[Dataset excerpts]
Start of Block

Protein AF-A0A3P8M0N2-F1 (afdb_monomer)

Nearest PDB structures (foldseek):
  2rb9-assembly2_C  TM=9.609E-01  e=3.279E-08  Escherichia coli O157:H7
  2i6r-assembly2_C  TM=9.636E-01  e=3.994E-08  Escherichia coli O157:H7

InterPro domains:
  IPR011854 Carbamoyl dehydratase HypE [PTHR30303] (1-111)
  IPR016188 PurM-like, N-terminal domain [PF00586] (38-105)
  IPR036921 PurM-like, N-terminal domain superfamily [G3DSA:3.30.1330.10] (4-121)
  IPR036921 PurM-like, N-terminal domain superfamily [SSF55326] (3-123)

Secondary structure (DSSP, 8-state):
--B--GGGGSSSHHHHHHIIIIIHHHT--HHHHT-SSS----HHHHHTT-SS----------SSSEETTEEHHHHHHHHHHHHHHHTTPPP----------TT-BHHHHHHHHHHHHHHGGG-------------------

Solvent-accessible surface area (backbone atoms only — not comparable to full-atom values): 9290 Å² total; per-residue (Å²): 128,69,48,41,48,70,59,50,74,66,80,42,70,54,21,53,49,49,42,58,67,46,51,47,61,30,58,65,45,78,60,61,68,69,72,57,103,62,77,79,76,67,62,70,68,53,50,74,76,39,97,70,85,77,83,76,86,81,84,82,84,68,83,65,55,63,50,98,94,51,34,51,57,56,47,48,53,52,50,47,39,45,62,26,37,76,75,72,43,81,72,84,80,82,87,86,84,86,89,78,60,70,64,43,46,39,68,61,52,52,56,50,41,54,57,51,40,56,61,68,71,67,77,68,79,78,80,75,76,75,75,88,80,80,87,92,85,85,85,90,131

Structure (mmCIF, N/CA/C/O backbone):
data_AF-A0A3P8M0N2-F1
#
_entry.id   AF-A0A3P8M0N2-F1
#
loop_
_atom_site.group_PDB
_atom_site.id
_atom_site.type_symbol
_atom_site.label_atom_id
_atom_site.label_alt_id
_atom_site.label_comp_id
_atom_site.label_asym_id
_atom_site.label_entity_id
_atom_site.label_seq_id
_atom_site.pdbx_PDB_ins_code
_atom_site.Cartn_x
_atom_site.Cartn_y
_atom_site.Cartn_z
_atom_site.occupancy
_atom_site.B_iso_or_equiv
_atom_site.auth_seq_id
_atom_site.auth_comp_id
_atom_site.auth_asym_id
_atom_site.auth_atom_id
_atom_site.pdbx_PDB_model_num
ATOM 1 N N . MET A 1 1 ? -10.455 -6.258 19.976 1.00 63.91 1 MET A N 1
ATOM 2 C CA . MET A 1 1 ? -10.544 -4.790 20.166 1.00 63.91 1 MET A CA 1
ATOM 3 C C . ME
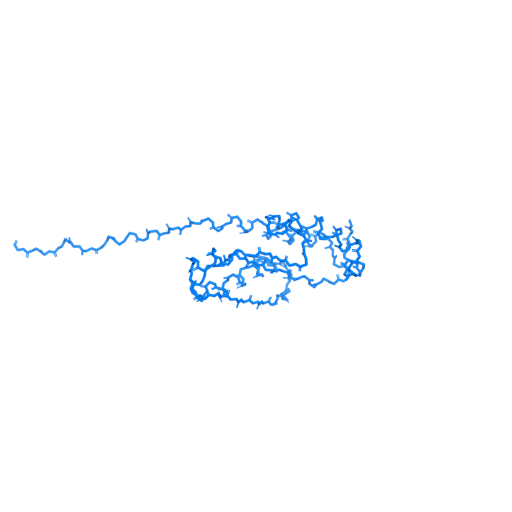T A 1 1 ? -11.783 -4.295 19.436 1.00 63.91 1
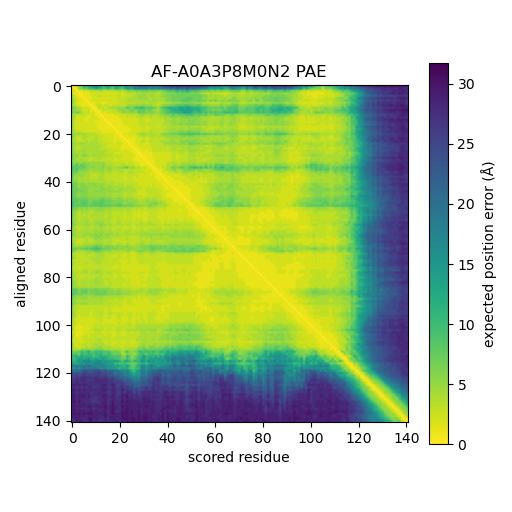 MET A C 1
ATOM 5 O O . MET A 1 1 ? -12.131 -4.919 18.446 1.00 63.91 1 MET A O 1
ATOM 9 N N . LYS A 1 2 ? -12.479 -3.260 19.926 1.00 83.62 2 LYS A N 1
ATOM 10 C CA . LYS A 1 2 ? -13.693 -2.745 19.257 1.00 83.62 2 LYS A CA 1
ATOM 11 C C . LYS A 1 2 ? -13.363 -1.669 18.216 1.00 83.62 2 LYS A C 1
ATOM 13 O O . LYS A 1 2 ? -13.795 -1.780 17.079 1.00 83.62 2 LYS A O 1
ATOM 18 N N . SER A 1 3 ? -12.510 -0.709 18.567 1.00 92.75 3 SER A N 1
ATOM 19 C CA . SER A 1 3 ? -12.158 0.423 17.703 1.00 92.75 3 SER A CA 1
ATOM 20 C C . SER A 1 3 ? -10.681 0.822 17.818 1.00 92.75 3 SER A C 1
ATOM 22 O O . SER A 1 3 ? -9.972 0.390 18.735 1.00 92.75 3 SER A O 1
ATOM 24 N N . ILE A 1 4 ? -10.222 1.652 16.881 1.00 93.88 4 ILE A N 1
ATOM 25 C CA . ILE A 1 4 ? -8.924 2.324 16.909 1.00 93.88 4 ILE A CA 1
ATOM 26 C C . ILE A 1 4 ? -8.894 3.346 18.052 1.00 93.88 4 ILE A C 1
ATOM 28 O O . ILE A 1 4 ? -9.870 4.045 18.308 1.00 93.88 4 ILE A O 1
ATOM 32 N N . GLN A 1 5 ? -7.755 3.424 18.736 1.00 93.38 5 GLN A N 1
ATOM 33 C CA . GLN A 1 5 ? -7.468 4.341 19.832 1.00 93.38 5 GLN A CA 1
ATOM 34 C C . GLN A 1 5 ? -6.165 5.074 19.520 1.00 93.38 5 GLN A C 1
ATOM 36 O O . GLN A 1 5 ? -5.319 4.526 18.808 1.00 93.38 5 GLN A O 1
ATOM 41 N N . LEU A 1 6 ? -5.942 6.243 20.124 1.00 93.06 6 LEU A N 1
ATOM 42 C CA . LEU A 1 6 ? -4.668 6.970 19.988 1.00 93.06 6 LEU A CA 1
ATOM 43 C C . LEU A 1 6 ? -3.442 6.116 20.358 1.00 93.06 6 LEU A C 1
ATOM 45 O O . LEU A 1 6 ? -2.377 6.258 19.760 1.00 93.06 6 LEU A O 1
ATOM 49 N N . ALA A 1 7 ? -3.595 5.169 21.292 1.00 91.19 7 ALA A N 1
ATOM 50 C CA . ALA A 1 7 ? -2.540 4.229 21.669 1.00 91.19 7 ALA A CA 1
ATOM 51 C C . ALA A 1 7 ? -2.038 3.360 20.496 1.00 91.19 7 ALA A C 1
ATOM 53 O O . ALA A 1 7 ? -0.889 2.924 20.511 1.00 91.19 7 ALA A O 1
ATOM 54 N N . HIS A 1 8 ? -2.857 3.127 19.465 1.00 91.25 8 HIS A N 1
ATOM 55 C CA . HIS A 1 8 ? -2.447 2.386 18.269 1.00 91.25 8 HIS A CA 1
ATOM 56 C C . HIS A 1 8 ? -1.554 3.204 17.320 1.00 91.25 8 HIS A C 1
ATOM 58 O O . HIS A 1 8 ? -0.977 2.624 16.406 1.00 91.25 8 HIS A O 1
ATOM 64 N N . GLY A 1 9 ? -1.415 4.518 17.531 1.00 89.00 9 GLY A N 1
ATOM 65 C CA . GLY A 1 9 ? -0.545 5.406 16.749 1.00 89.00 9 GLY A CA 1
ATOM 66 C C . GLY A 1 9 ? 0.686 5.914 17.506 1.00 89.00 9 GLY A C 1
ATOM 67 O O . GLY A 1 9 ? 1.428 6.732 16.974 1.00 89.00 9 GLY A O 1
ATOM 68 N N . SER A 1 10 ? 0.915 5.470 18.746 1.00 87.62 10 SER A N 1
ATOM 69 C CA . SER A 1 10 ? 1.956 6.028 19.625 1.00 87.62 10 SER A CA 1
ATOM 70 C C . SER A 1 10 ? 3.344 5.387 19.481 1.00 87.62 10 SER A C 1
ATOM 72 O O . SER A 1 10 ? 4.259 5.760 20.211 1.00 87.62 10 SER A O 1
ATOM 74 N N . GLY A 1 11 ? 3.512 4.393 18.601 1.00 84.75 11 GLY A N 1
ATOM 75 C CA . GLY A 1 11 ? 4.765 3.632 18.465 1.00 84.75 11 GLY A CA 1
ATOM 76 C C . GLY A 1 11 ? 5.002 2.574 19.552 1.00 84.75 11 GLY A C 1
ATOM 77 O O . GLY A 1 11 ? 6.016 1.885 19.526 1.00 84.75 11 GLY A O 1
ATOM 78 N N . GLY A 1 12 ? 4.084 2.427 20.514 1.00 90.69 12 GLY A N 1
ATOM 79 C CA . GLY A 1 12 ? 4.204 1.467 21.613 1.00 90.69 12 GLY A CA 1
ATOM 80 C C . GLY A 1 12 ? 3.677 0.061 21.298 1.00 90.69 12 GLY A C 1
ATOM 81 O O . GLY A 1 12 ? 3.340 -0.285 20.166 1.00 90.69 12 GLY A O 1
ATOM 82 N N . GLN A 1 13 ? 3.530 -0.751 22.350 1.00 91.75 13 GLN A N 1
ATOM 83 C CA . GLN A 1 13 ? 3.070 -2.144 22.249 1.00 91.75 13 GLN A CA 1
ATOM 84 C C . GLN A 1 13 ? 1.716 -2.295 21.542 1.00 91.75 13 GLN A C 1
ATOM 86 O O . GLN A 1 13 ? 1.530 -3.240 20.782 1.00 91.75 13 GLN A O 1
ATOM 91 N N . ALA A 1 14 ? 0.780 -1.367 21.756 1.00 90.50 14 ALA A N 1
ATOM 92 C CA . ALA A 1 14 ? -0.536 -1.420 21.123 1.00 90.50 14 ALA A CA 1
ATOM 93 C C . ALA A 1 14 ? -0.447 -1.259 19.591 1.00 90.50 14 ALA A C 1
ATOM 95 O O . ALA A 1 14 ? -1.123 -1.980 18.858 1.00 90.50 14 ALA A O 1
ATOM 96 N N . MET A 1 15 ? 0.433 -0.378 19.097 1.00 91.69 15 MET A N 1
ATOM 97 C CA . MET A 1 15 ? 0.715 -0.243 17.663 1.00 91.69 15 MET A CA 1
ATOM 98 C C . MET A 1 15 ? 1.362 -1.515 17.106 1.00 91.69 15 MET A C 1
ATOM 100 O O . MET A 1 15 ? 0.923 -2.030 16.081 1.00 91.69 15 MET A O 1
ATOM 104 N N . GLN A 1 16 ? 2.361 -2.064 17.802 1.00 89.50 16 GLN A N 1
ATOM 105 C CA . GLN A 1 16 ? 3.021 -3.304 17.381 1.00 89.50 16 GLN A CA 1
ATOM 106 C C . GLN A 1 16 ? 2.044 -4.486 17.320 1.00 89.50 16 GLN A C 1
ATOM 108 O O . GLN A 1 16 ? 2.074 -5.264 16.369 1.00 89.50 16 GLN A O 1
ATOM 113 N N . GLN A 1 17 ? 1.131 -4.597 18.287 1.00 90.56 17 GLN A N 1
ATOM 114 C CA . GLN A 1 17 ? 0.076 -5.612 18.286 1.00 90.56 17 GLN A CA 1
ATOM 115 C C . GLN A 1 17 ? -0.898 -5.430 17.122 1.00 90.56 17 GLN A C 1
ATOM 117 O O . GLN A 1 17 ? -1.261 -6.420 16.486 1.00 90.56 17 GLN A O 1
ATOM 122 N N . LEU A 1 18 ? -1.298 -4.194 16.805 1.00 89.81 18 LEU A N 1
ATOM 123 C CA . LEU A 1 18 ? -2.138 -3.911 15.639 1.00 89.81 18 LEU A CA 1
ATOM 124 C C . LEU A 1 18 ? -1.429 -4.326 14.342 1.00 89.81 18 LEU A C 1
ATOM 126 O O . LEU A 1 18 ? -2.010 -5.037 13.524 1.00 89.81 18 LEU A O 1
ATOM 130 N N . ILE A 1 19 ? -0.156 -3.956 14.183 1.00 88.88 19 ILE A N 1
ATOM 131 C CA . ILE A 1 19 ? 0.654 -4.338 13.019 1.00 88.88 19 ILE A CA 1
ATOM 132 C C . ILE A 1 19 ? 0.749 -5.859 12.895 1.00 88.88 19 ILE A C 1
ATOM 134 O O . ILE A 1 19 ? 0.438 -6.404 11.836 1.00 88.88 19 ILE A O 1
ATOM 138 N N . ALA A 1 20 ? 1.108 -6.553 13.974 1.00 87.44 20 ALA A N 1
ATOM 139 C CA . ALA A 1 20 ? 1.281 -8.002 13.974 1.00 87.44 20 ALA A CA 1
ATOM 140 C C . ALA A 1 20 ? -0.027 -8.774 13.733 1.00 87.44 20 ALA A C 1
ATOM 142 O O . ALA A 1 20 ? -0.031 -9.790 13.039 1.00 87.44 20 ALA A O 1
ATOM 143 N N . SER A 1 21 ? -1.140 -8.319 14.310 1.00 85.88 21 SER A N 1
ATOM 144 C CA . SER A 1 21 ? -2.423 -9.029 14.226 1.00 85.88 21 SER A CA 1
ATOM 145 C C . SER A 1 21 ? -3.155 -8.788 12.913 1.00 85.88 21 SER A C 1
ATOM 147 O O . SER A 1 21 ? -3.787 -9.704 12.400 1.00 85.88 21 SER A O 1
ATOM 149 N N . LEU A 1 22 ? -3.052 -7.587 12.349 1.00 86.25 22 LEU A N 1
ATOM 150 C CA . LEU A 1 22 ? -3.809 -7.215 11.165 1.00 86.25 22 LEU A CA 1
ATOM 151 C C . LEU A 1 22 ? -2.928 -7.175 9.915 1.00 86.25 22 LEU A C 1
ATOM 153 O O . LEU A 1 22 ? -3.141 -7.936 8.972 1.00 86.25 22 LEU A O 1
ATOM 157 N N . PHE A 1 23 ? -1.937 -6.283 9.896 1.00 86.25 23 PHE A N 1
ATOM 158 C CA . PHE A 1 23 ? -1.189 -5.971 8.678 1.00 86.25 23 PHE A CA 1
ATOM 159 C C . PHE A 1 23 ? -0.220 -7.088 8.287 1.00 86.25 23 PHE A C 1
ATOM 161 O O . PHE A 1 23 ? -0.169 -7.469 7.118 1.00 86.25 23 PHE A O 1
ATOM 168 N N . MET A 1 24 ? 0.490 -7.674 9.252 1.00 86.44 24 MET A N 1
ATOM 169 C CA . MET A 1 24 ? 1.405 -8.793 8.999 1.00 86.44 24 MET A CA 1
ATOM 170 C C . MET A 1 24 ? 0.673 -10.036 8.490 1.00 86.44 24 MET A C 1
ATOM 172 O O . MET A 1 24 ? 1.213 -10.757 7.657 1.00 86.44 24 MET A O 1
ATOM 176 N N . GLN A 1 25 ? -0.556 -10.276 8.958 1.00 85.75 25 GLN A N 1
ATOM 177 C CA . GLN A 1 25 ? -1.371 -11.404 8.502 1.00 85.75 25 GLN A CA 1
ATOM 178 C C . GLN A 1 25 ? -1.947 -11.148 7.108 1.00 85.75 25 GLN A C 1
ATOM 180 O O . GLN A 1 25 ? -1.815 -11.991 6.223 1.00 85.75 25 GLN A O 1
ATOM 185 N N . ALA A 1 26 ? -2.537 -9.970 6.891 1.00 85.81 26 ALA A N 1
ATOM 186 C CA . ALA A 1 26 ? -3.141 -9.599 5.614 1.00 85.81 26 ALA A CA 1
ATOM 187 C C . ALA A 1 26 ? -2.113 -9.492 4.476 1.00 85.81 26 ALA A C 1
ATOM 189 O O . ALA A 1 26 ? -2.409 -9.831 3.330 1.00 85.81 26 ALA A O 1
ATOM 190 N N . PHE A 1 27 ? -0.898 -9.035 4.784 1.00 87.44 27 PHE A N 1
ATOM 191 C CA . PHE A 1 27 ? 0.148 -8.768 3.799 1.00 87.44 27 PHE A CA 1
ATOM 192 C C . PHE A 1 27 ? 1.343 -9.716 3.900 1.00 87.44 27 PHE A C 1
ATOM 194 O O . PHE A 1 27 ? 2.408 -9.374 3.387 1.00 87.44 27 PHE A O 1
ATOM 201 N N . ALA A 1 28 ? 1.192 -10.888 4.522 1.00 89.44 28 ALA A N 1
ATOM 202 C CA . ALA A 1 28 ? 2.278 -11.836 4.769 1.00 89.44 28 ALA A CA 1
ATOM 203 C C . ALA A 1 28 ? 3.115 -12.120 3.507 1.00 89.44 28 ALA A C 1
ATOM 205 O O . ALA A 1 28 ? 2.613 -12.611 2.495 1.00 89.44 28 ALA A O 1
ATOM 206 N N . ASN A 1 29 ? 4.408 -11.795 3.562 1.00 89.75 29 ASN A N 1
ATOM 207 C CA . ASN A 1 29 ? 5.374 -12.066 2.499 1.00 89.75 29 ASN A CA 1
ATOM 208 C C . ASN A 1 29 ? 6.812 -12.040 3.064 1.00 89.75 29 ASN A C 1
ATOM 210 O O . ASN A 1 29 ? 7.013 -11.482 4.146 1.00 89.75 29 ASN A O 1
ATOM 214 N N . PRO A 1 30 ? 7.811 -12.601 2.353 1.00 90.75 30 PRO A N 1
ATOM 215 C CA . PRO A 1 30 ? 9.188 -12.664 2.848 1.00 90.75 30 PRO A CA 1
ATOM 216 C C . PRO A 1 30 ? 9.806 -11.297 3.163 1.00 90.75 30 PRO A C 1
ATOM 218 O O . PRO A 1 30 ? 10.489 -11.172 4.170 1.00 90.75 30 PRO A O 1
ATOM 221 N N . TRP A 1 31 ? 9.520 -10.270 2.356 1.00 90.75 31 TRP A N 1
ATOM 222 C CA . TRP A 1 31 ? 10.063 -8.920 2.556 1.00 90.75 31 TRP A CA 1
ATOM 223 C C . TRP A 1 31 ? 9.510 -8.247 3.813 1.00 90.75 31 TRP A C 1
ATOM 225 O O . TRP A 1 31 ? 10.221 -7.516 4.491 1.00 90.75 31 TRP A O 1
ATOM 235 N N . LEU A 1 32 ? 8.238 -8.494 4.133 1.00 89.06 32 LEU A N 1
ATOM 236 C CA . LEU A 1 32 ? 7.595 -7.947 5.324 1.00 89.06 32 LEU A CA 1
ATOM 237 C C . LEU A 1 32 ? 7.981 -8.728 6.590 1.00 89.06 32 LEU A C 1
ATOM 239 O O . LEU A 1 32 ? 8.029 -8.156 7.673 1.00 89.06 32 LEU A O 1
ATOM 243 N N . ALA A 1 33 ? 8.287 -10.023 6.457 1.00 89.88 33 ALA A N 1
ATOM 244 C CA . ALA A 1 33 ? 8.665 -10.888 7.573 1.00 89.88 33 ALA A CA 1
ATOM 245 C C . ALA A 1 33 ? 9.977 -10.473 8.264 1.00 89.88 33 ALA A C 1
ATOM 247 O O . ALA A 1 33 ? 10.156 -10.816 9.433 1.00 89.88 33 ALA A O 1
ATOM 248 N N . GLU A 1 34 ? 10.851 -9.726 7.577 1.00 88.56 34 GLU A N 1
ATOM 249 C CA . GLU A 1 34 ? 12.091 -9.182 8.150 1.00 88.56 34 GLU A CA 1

End of Block
Start of Block

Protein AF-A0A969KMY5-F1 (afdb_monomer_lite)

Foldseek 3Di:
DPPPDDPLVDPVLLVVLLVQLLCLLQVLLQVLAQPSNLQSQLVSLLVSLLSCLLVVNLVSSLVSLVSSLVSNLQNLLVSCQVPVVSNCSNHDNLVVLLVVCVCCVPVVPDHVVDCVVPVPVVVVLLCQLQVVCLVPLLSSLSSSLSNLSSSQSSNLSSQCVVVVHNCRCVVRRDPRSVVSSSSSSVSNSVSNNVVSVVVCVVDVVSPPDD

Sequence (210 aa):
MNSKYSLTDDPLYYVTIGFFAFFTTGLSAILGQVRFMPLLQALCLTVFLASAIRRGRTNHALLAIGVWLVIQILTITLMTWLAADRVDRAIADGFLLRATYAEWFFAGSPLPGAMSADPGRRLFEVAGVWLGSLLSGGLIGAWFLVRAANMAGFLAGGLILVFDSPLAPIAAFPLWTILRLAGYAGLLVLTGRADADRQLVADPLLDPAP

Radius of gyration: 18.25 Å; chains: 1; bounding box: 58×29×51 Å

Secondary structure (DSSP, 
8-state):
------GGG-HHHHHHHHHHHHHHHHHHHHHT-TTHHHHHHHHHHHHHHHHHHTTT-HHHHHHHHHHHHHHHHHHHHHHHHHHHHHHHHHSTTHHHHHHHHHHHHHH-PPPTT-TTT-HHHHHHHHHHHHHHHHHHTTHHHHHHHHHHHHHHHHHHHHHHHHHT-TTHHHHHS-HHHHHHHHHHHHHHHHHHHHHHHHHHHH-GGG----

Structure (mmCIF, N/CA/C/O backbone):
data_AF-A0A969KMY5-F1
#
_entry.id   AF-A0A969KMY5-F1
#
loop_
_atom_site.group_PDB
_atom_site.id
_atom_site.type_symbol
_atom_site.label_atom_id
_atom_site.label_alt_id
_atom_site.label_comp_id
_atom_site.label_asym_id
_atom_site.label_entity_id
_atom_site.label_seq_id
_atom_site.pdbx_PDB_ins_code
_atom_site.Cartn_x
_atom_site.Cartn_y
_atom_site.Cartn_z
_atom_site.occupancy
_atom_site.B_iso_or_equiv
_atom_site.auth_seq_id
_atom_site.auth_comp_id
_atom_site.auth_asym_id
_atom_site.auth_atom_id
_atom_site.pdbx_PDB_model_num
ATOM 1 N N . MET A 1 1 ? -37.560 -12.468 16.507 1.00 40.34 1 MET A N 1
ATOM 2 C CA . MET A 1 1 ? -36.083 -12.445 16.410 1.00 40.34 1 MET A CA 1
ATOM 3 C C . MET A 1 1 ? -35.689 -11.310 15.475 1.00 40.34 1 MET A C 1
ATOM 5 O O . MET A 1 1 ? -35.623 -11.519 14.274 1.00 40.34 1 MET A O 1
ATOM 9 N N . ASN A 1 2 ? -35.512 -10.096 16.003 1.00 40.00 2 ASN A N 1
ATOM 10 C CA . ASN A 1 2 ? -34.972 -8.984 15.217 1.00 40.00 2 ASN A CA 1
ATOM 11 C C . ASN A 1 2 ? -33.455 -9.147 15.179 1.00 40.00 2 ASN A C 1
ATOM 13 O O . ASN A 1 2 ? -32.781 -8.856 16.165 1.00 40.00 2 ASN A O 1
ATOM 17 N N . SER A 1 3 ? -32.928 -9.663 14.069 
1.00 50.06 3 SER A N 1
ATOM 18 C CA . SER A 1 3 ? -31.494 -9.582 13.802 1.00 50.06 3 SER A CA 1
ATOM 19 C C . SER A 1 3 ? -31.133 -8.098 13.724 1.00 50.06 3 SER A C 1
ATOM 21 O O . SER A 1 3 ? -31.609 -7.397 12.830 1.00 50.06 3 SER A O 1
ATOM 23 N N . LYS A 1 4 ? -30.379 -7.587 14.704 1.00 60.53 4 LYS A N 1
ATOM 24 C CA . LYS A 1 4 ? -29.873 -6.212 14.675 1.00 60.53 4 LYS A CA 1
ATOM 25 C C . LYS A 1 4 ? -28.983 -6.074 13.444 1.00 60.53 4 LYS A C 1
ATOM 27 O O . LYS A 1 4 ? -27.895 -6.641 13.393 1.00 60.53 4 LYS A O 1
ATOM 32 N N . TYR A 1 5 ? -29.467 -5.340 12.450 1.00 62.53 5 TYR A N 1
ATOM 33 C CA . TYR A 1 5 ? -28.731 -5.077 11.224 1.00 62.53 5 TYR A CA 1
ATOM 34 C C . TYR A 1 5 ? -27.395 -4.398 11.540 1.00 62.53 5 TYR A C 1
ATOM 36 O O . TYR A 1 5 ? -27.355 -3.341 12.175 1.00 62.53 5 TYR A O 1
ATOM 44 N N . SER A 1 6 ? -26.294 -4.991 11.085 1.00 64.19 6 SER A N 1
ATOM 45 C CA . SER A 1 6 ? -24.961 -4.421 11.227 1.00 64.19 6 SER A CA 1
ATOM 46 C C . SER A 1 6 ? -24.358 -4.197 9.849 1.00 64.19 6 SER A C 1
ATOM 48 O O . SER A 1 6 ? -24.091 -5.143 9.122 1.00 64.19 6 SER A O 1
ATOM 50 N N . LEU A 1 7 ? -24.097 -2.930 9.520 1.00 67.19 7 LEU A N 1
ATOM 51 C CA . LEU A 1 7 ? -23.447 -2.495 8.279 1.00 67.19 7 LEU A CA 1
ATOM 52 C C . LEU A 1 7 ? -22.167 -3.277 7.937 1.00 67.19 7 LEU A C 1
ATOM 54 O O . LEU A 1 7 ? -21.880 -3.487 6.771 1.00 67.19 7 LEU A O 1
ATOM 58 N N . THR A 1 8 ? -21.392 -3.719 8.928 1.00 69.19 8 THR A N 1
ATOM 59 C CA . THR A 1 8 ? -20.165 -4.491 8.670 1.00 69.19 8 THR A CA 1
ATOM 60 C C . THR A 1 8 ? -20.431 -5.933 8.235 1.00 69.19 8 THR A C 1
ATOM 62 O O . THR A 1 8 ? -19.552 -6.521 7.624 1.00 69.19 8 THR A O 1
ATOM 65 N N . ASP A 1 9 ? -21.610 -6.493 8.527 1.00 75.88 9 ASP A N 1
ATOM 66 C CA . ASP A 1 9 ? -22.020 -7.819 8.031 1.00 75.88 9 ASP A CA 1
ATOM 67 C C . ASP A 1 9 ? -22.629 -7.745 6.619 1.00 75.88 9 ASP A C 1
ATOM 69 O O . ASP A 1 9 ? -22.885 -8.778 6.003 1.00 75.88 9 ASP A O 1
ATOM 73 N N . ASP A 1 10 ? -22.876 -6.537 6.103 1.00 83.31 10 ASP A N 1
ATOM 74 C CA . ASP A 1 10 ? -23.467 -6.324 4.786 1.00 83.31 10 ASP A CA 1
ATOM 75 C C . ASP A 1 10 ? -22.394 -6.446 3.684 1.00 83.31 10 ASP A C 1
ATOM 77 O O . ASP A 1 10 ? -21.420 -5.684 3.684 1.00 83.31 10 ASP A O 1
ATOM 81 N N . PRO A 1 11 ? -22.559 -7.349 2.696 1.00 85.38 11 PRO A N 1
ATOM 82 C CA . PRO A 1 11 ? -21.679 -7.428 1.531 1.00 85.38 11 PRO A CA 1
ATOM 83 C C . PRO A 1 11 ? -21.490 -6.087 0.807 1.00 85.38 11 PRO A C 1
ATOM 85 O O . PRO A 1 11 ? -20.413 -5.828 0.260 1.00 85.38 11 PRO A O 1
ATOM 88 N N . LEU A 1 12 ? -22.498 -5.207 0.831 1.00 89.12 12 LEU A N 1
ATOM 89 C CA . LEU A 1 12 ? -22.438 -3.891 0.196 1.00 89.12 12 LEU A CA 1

End of Block

TASK TO COMPLETE: The lines above, starting at the one with "Protein AF-A0A3P8M0N2-F1 (afdb_monomer)" and ending at the one with "ATOM 1 N N . MET A 1 1 ? -10.455", are the only ones to return, exactly as written.

TASK ANSWER:
Protein AF-A0A3P8M0N2-F1 (afdb_monomer)

Nearest PDB structures (foldseek):
  2rb9-assembly2_C  TM=9.609E-01  e=3.279E-08  Escherichia coli O157:H7
  2i6r-assembly2_C  TM=9.636E-01  e=3.994E-08  Escherichia coli O157:H7

InterPro domains:
  IPR011854 Carbamoyl dehydratase HypE [PTHR30303] (1-111)
  IPR016188 PurM-like, N-terminal domain [PF00586] (38-105)
  IPR036921 PurM-like, N-terminal domain superfamily [G3DSA:3.30.1330.10] (4-121)
  IPR036921 PurM-like, N-terminal domain superfamily [SSF55326] (3-123)

Secondary structure (DSSP, 8-state):
--B--GGGGSSSHHHHHHIIIIIHHHT--HHHHT-SSS----HHHHHTT-SS----------SSSEETTEEHHHHHHHHHHHHHHHTTPPP----------TT-BHHHHHHHHHHHHHHGGG-------------------

Solvent-accessible surface area (backbone atoms only — not comparable to full-atom values): 9290 Å² total; per-residue (Å²): 128,69,48,41,48,70,59,50,74,66,80,42,70,54,21,53,49,49,42,58,67,46,51,47,61,30,58,65,45,78,60,61,68,69,72,57,103,62,77,79,76,67,62,70,68,53,50,74,76,39,97,70,85,77,83,76,86,81,84,82,84,68,83,65,55,63,50,98,94,51,34,51,57,56,47,48,53,52,50,47,39,45,62,26,37,76,75,72,43,81,72,84,80,82,87,86,84,86,89,78,60,70,64,43,46,39,68,61,52,52,56,50,41,54,57,51,40,56,61,68,71,67,77,68,79,78,80,75,76,75,75,88,80,80,87,92,85,85,85,90,131

Structure (mmCIF, N/CA/C/O backbone):
data_AF-A0A3P8M0N2-F1
#
_entry.id   AF-A0A3P8M0N2-F1
#
loop_
_atom_site.group_PDB
_atom_site.id
_atom_site.type_symbol
_atom_site.label_atom_id
_atom_site.label_alt_id
_atom_site.label_comp_id
_atom_site.label_asym_id
_atom_site.label_entity_id
_atom_site.label_seq_id
_atom_site.pdbx_PDB_ins_code
_atom_site.Cartn_x
_atom_site.Cartn_y
_atom_site.Cartn_z
_atom_site.occupancy
_atom_site.B_iso_or_equiv
_atom_site.auth_seq_id
_atom_site.auth_comp_id
_atom_site.auth_asym_id
_atom_site.auth_atom_id
_atom_site.pdbx_PDB_model_num
ATOM 1 N N . MET A 1 1 ? -10.455 -6.258 19.976 1.00 63.91 1 MET A N 1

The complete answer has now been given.